1. Field of the Invention
This is a method for correcting seismic travel times, gathered along a line of survey in a body of water such as the open ocean, to compensate for an irregular water bottom in the presence of spatial or temporal dynamic changes in the physical properties of the water mass.
2. Description of the Prior Art
Sea water has an acoustic velocity near the surface and within the mixed layer of around 1540 meters per second (m/s). Thereafter the acoustic velocity drops off to an average velocity through the water mass of about 1500 m/s. The acoustic velocity of the earth layers beneath the sea floor is on the order of 2000 to 3500 m/s depending upon the rock type.
Hereinafter in this application, the term "water velocity" will be used as a shorthand substitute for the expression "the velocity of an acoustic (sound) wave propagating through a body of water." The term "water velocity" does not mean the velocity of an elemental volume of water moving as part of an ocean current such as the Gulf Stream.
For good and sufficient reasons, marine seismic data are presented as time scale recordings along a line of survey in terms of two-way reflection travel times to sub-bottom earth layers vs lateral station separation. Variations in the thickness of an overlying layer between stations will introduce a false travel-time differential to the arrival times to layers below the overlying layer. So long as the velocity difference between layers is small, the false time anomaly will be small to insignificant. At sea, the water velocity is much less than the formation velocity. The effect of a rough water bottom is to distort the reflection travel times to the respective sub-bottom earth layers such that they approximately mirror a profile of the sea floor. One way to correct the reflection time data is by use of a layer replacement technique. The method is a type of static correction wherein the objective it to determine the reflection arrival times which would have been observed on a flat plane with no intervening low velocity material, i.e., water, present. Application of that method requires accurate knowledge of the water depth or thickness at each station which, in turn, requires an accurate knowledge of the water velocity.
In the past, it has been customary to compute the water thickness at each seismic station along the line of survey with a fathometer using a built-in assumed constant water velocity such as 1500 m/s or perhaps 5000 feet per second, depending upon the desired units of measurement. All subsequent seismic-data reduction computations were referred to that depth measurement.
The fallacy of the time-honored correction method at sea is the fact that the water velocity is not at all constant on an area-wide basis. It varies considerably not only laterally within a region but also time-wise due to shifting currents and eddies. For example, in the Gulf of Mexico, a velocity variation between summer and fall of 40 m/s at a depth of 500 meters was measured. As a consequence, intersecting seismic lines of survey shot at different times of year have experienced serious data misties amounting to as much as 12 to 20 milliseconds (ms) when corrections for a variable water depth were made using the aforementioned constant assumed average water velocity.
The water velocity is a function of salinity, density, pressure and temperature.
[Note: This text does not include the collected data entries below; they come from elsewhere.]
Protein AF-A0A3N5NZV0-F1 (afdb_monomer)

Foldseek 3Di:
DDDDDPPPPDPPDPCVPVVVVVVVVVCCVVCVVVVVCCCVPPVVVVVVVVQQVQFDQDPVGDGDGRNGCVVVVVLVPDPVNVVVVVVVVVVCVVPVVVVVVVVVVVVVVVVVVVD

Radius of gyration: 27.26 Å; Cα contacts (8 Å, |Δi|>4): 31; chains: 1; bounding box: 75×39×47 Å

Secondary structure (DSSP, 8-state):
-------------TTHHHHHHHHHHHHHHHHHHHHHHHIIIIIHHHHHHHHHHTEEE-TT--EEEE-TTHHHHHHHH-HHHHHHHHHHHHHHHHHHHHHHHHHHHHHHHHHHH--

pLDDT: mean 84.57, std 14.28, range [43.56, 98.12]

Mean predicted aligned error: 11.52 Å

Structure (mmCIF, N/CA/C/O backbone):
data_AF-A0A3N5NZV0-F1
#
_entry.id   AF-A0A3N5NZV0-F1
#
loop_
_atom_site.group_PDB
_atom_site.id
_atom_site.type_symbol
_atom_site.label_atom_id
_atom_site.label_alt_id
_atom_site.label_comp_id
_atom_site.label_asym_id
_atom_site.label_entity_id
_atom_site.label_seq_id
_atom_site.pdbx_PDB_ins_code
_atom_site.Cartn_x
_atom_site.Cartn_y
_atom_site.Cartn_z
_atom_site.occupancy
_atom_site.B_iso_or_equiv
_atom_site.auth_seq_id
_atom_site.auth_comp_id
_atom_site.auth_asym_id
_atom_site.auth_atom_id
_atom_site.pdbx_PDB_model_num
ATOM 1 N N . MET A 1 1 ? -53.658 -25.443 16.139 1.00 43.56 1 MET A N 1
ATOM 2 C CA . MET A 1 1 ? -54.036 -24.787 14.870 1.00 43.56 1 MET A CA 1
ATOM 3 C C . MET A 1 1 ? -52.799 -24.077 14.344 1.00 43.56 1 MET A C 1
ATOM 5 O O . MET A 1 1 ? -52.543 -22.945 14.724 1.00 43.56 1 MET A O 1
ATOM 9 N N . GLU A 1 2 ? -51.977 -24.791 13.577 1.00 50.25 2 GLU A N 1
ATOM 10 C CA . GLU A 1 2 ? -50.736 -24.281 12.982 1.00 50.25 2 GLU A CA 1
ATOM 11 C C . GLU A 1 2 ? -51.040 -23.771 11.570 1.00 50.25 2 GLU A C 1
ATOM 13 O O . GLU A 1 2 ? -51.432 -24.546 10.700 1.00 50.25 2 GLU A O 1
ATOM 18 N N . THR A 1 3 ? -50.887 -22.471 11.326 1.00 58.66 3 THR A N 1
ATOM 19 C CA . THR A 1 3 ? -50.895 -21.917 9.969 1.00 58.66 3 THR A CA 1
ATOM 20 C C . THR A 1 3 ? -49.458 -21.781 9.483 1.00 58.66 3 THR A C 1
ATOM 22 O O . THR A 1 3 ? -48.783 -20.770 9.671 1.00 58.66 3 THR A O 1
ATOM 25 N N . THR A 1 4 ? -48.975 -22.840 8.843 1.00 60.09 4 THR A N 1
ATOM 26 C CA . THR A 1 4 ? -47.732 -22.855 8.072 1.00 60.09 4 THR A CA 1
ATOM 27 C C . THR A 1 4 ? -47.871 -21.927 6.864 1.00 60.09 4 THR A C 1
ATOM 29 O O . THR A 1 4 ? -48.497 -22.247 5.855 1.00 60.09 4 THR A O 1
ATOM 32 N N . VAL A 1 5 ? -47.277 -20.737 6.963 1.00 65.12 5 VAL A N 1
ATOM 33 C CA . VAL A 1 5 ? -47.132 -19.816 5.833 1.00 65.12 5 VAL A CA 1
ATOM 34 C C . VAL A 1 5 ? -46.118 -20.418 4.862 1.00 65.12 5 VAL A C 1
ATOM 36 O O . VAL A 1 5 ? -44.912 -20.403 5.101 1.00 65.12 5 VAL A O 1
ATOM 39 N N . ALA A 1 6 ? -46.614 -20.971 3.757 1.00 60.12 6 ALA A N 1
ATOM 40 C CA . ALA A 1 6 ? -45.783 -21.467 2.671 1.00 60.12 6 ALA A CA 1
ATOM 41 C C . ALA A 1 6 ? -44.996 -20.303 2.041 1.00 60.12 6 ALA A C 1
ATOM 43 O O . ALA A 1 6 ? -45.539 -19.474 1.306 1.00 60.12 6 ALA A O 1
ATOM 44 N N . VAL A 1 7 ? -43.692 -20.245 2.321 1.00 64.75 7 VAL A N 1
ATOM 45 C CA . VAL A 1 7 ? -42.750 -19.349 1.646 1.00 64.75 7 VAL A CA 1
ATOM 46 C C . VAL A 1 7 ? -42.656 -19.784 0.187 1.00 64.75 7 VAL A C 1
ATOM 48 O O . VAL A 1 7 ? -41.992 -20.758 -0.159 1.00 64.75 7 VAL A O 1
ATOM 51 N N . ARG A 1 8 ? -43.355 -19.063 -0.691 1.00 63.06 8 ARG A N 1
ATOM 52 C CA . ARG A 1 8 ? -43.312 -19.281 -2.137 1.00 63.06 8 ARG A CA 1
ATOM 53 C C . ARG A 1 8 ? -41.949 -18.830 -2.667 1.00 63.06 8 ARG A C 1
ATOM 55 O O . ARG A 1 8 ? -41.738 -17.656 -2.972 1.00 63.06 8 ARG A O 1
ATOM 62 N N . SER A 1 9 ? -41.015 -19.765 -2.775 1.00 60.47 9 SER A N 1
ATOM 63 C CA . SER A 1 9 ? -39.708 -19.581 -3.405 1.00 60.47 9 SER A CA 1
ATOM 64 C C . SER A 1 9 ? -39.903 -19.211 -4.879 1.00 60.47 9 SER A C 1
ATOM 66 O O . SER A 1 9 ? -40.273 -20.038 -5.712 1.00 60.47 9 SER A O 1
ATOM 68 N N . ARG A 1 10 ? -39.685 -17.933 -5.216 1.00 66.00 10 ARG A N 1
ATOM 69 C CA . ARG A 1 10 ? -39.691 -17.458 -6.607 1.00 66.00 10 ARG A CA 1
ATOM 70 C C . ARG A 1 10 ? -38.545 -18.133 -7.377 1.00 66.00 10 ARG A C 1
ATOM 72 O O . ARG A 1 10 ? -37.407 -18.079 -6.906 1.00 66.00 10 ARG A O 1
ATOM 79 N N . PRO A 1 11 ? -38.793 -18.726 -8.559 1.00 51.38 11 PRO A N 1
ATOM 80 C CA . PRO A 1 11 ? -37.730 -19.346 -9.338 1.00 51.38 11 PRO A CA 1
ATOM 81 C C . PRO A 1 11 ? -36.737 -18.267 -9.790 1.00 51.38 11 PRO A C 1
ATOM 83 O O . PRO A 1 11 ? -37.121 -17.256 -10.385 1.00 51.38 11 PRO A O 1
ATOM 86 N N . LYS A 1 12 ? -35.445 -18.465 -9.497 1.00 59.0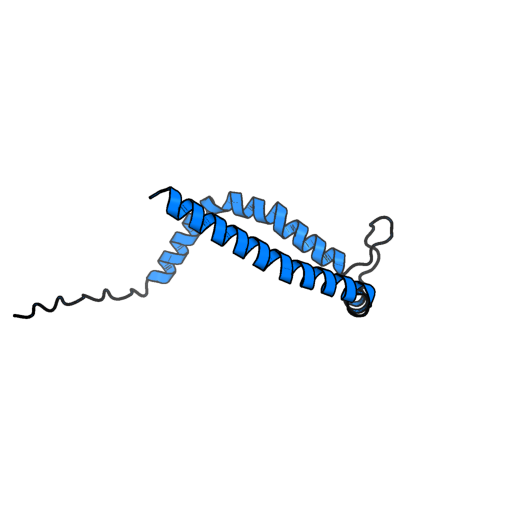0 12 LYS A N 1
ATOM 87 C CA . LYS A 1 12 ? -34.364 -17.598 -9.984 1.00 59.00 12 LYS A CA 1
ATOM 88 C C . LYS A 1 12 ? -34.281 -17.740 -11.505 1.00 59.00 12 LYS A C 1
ATOM 90 O O . LYS A 1 12 ? -33.689 -18.682 -12.019 1.00 59.00 12 LYS A O 1
ATOM 95 N N . SER A 1 13 ? -34.924 -16.822 -12.227 1.00 57.88 13 SER A N 1
ATOM 96 C CA . SER A 1 13 ? -34.954 -16.853 -13.689 1.00 57.88 13 SER A CA 1
ATOM 97 C C . SER A 1 13 ? -33.539 -16.729 -14.272 1.00 57.88 13 SER A C 1
ATOM 99 O O . SER A 1 13 ? -32.793 -15.793 -13.974 1.00 57.88 13 SER A O 1
ATOM 101 N N . VAL A 1 14 ? -33.193 -17.663 -15.157 1.00 59.47 14 VAL A N 1
ATOM 102 C CA . VAL A 1 14 ? -31.918 -17.756 -15.892 1.00 59.47 14 VAL A CA 1
ATOM 103 C C . VAL A 1 14 ? -31.659 -16.515 -16.781 1.00 59.47 14 VAL A C 1
ATOM 105 O O . VAL A 1 14 ? -30.534 -16.249 -17.193 1.00 59.47 14 VAL A O 1
ATOM 108 N N . GLY A 1 15 ? -32.667 -15.653 -16.978 1.00 58.81 15 GLY A N 1
ATOM 109 C CA . GLY A 1 15 ? -32.543 -14.332 -17.613 1.00 58.81 15 GLY A CA 1
ATOM 110 C C . GLY A 1 15 ? -31.954 -13.215 -16.731 1.00 58.81 15 GLY A C 1
ATOM 111 O O . GLY A 1 15 ? -31.922 -12.060 -17.161 1.00 58.81 15 GLY A O 1
ATOM 112 N N . SER A 1 16 ? -31.515 -13.524 -15.506 1.00 63.75 16 SER A N 1
ATOM 113 C CA . SER A 1 16 ? -30.949 -12.574 -14.533 1.00 63.75 16 SER A CA 1
ATOM 114 C C . SER A 1 16 ? -29.614 -11.963 -14.985 1.00 63.75 16 SER A C 1
ATOM 116 O O . SER A 1 16 ? -29.412 -10.759 -14.840 1.00 63.75 16 SER A O 1
ATOM 118 N N . ARG A 1 17 ? -28.722 -12.751 -15.600 1.00 67.88 17 ARG A N 1
ATOM 119 C CA . ARG A 1 17 ? -27.346 -12.312 -15.903 1.00 67.88 17 ARG A CA 1
ATOM 120 C C . ARG A 1 17 ? -27.280 -11.269 -17.023 1.00 67.88 17 ARG A C 1
ATOM 122 O O . ARG A 1 17 ? -26.558 -10.287 -16.906 1.00 67.88 17 ARG A O 1
ATOM 129 N N . ARG A 1 18 ? -28.084 -11.439 -18.084 1.00 72.44 18 ARG A N 1
ATOM 130 C CA . ARG A 1 18 ? -28.186 -10.458 -19.185 1.00 72.44 18 ARG A CA 1
ATOM 131 C C . ARG A 1 18 ? -28.835 -9.146 -18.739 1.00 72.44 18 ARG A C 1
ATOM 133 O O . ARG A 1 18 ? -28.455 -8.095 -19.242 1.00 72.44 18 ARG A O 1
ATOM 140 N N . ARG A 1 19 ? -29.784 -9.199 -17.796 1.00 76.69 19 ARG A N 1
ATOM 141 C CA . ARG A 1 19 ? -30.387 -8.001 -17.190 1.00 76.69 19 ARG A CA 1
ATOM 142 C C . ARG A 1 19 ? -29.392 -7.272 -16.292 1.00 76.69 19 ARG A C 1
ATOM 144 O O . ARG A 1 19 ? -29.161 -6.096 -16.522 1.00 76.69 19 ARG A O 1
ATOM 151 N N . ALA A 1 20 ? -28.699 -7.994 -15.411 1.00 78.38 20 ALA A N 1
ATOM 152 C CA . ALA A 1 20 ? -27.662 -7.426 -14.553 1.00 78.38 20 ALA A CA 1
ATOM 153 C C . ALA A 1 20 ? -26.545 -6.737 -15.356 1.00 78.38 20 ALA A C 1
ATOM 155 O O . ALA A 1 20 ? -26.169 -5.619 -15.033 1.00 78.38 20 ALA A O 1
ATOM 156 N N . LEU A 1 21 ? -26.061 -7.350 -16.444 1.00 82.25 21 LEU A N 1
ATOM 157 C CA . LEU A 1 21 ? -25.068 -6.720 -17.326 1.00 82.25 21 LEU A CA 1
ATOM 158 C C . LEU A 1 21 ? -25.599 -5.445 -17.993 1.00 82.25 21 LEU A C 1
ATOM 160 O O . LEU A 1 21 ? -24.868 -4.470 -18.133 1.00 82.25 21 LEU A O 1
ATOM 164 N N . ARG A 1 22 ? -26.874 -5.441 -18.396 1.00 83.00 22 ARG A N 1
ATOM 165 C CA . ARG A 1 22 ? -27.516 -4.282 -19.026 1.00 83.00 22 ARG A CA 1
ATOM 166 C C . ARG A 1 22 ? -27.740 -3.147 -18.019 1.00 83.00 22 ARG A C 1
ATOM 168 O O . ARG A 1 22 ? -27.579 -1.989 -18.387 1.00 83.00 22 ARG A O 1
ATOM 175 N N . ASP A 1 23 ? -28.041 -3.471 -16.767 1.00 83.81 23 ASP A N 1
ATOM 176 C CA . ASP A 1 23 ? -28.167 -2.497 -15.678 1.00 83.81 23 ASP A CA 1
ATOM 177 C C . ASP A 1 23 ? -26.797 -1.932 -15.264 1.00 83.81 23 ASP A C 1
ATOM 179 O O . ASP A 1 23 ? -26.661 -0.724 -15.086 1.00 83.81 23 ASP A O 1
ATOM 183 N N . TRP A 1 24 ? -25.749 -2.762 -15.238 1.00 83.50 24 TRP A N 1
ATOM 184 C CA . TRP A 1 24 ? -24.363 -2.311 -15.056 1.00 83.50 24 TRP A CA 1
ATOM 185 C C . TRP A 1 24 ? -23.904 -1.361 -16.167 1.00 83.50 24 TRP A C 1
ATOM 187 O O . TRP A 1 24 ? -23.325 -0.315 -15.883 1.00 83.50 24 TRP A O 1
ATOM 197 N N . LEU A 1 25 ? -24.211 -1.677 -17.430 1.00 88.12 25 LEU A N 1
ATOM 198 C CA . LEU A 1 25 ? -23.909 -0.791 -18.559 1.00 88.12 25 LEU A CA 1
ATOM 199 C C . LEU A 1 25 ? -24.637 0.556 -18.461 1.00 88.12 25 LEU A C 1
ATOM 201 O O . LEU A 1 25 ? -24.101 1.565 -18.904 1.00 88.12 25 LEU A O 1
ATOM 205 N N . ARG A 1 26 ? -25.843 0.580 -17.880 1.00 88.75 26 ARG A N 1
ATOM 206 C CA . ARG A 1 26 ? -26.606 1.815 -17.634 1.00 88.75 26 ARG A CA 1
ATOM 207 C C . ARG A 1 26 ? -26.063 2.621 -16.458 1.00 88.75 26 ARG A C 1
ATOM 209 O O . ARG A 1 26 ? -26.191 3.838 -16.471 1.00 88.75 26 ARG A O 1
ATOM 216 N N . ALA A 1 27 ? -25.467 1.967 -15.464 1.00 88.38 27 ALA A N 1
ATOM 217 C CA . ALA A 1 27 ? -24.819 2.629 -14.334 1.00 88.38 27 ALA A CA 1
ATOM 218 C C . ALA A 1 27 ? -23.453 3.233 -14.711 1.00 88.38 27 ALA A C 1
ATOM 220 O O . ALA A 1 27 ? -23.043 4.243 -14.142 1.00 88.38 27 ALA A O 1
ATOM 221 N N . LEU A 1 28 ? -22.761 2.643 -15.691 1.00 90.38 28 LEU A N 1
ATOM 222 C CA . LEU A 1 28 ? -21.399 3.024 -16.066 1.00 90.38 28 LEU A CA 1
ATOM 223 C C . LEU A 1 28 ? -21.222 4.514 -16.433 1.00 90.38 28 LEU A C 1
ATOM 225 O O . LEU A 1 28 ? -20.246 5.086 -15.965 1.00 90.38 28 LEU A O 1
ATOM 229 N N . PRO A 1 29 ? -22.126 5.191 -17.171 1.00 94.44 29 PRO A N 1
ATOM 230 C CA . PRO A 1 29 ? -22.005 6.623 -17.463 1.00 94.44 29 PRO A CA 1
ATOM 231 C C . PRO A 1 29 ? -22.062 7.511 -16.216 1.00 94.44 29 PRO A C 1
ATOM 233 O O . PRO A 1 29 ? -21.383 8.532 -16.165 1.00 94.44 29 PRO A O 1
ATOM 236 N N . TYR A 1 30 ? -22.829 7.114 -15.196 1.00 93.00 30 TYR A N 1
ATOM 237 C CA . TYR A 1 30 ? -22.904 7.847 -13.929 1.00 93.00 30 TYR A CA 1
ATOM 238 C C . TYR A 1 30 ? -21.612 7.705 -13.114 1.00 93.00 30 TYR A C 1
ATOM 240 O O . TYR A 1 30 ? -21.209 8.642 -12.431 1.00 93.00 30 TYR A O 1
ATOM 248 N N . LEU A 1 31 ? -20.940 6.552 -13.211 1.00 93.06 31 LEU A N 1
ATOM 249 C CA . LEU A 1 31 ? -19.631 6.314 -12.591 1.00 93.06 31 LEU A CA 1
ATOM 250 C C . LEU A 1 31 ? -18.462 6.807 -13.458 1.00 93.06 31 LEU A C 1
ATOM 252 O O . LEU A 1 31 ? -17.364 7.007 -12.947 1.00 93.06 31 LEU A O 1
ATOM 256 N N . ALA A 1 32 ? -18.669 7.000 -14.761 1.00 93.81 32 ALA A N 1
ATOM 257 C CA . ALA A 1 32 ? -17.622 7.361 -15.707 1.00 93.81 32 ALA A CA 1
ATOM 258 C C . ALA A 1 32 ? -16.787 8.580 -15.272 1.00 93.81 32 ALA A C 1
ATOM 260 O O . ALA A 1 32 ? -15.565 8.451 -15.286 1.00 93.81 32 ALA A O 1
ATOM 261 N N . PRO A 1 33 ? -17.353 9.728 -14.836 1.00 94.12 33 PRO A N 1
ATOM 262 C CA . PRO A 1 33 ? -16.529 10.883 -14.476 1.00 94.12 33 PRO A CA 1
ATOM 263 C C . PRO A 1 33 ? -15.614 10.615 -13.272 1.00 94.12 33 PRO A C 1
ATOM 265 O O . PRO A 1 33 ? -14.445 11.003 -13.297 1.00 94.12 33 PRO A O 1
ATOM 268 N N . SER A 1 34 ? -16.094 9.905 -12.243 1.00 95.38 34 SER A N 1
ATOM 269 C CA . SER A 1 34 ? -15.261 9.560 -11.085 1.00 95.38 34 SER A CA 1
ATOM 270 C C . SER A 1 34 ? -14.209 8.509 -11.438 1.00 95.38 34 SER A C 1
ATOM 272 O O . SER A 1 34 ? -13.058 8.643 -11.026 1.00 95.38 34 SER A O 1
ATOM 274 N N . LEU A 1 35 ? -14.557 7.512 -12.258 1.00 94.69 35 LEU A N 1
ATOM 275 C CA . LEU A 1 35 ? -13.615 6.498 -12.736 1.00 94.69 35 LEU A CA 1
ATOM 276 C C . LEU A 1 35 ? -12.524 7.088 -13.630 1.00 94.69 35 LEU A C 1
ATOM 278 O O . LEU A 1 35 ? -11.367 6.687 -13.511 1.00 94.69 35 LEU A O 1
ATOM 282 N N . ILE A 1 36 ? -12.862 8.044 -14.497 1.00 96.38 36 ILE A N 1
ATOM 283 C CA . ILE A 1 36 ? -11.888 8.739 -15.347 1.00 96.38 36 ILE A CA 1
ATOM 284 C C . ILE A 1 36 ? -10.896 9.502 -14.470 1.00 96.38 36 ILE A C 1
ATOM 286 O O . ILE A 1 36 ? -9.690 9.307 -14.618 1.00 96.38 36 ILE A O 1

It is known that the ocean water is distinctly stratified. Historically, the water velocity is calculated from information gleaned from bathythermograph and Nansen bottle casts which provide the data to solve an equation for the water velocity as a function of depth such as that shown in the Encyclopedic Dictionary of Exploration Geophysics, by R. E. Sheriff, page 270. The Bissett-Berman SVDT system has also been used to get a continuous velocity-temperature profile of the water mass. Oceanographic stations are generally several tens of miles apart. In making oceanographic casts, the instruments are secured to wire lines that may be many thousands of feet long. The oceanographic ship is obliged to linger one or more days on-station to make a single cast. The popularly-used assumed constant water velocity is simply a convenient round number derived from a world-wide average of data from sample points that are widely separated in space and time.
Heretofore, seismic exploration contractors, working close to shore, have been guilty of ignoring variations in the water velocity as a function of depth, location and time of year. So long as the water remained shallow and the water bottom remained relatively flat, no harm was done. As exploration moves into deeper water, on the order of thousands of feet, the matter of a laterally- and temporally-varying water velocity presents a serious problem. Certainly, a commercial geophysical exploration crew, which is expected to occupy hundreds of stations per day, cannot afford to make time-consuming oceanographic casts at each station.
Given a flat ocean bottom, the RMS velocity of the water mass can be calculated from the seismic data itself, that is from the ocean bottom reflections, through the medium of an X.sup.2 -T.sup.2 analysis such as described at page 282 of Sheriff (op cit). However, that ideal situation of a flat bottom is the exception rather than the rule. In deep water, the sea floor is usually far too irregular to be used for a velocity study of the overlying water mass.
I have discovered that, with careful attention given to instrumentation and noise control in the field along with innovative data processing, I can observe and record reflections from discontinuities within the water mass itself. From those reflections, I can measure the acoustic properties of the water mass at each seismic station concurrently with the gathering of conventional seismic reflection data from the earth layers beneath the water bottom. I can do that by using weak data recorded during the time window between the shot instant and the arrival of the water-bottom reflection that others, skilled in the art, failed to recognize as being valid information and which they previously threw away as being interfering noise.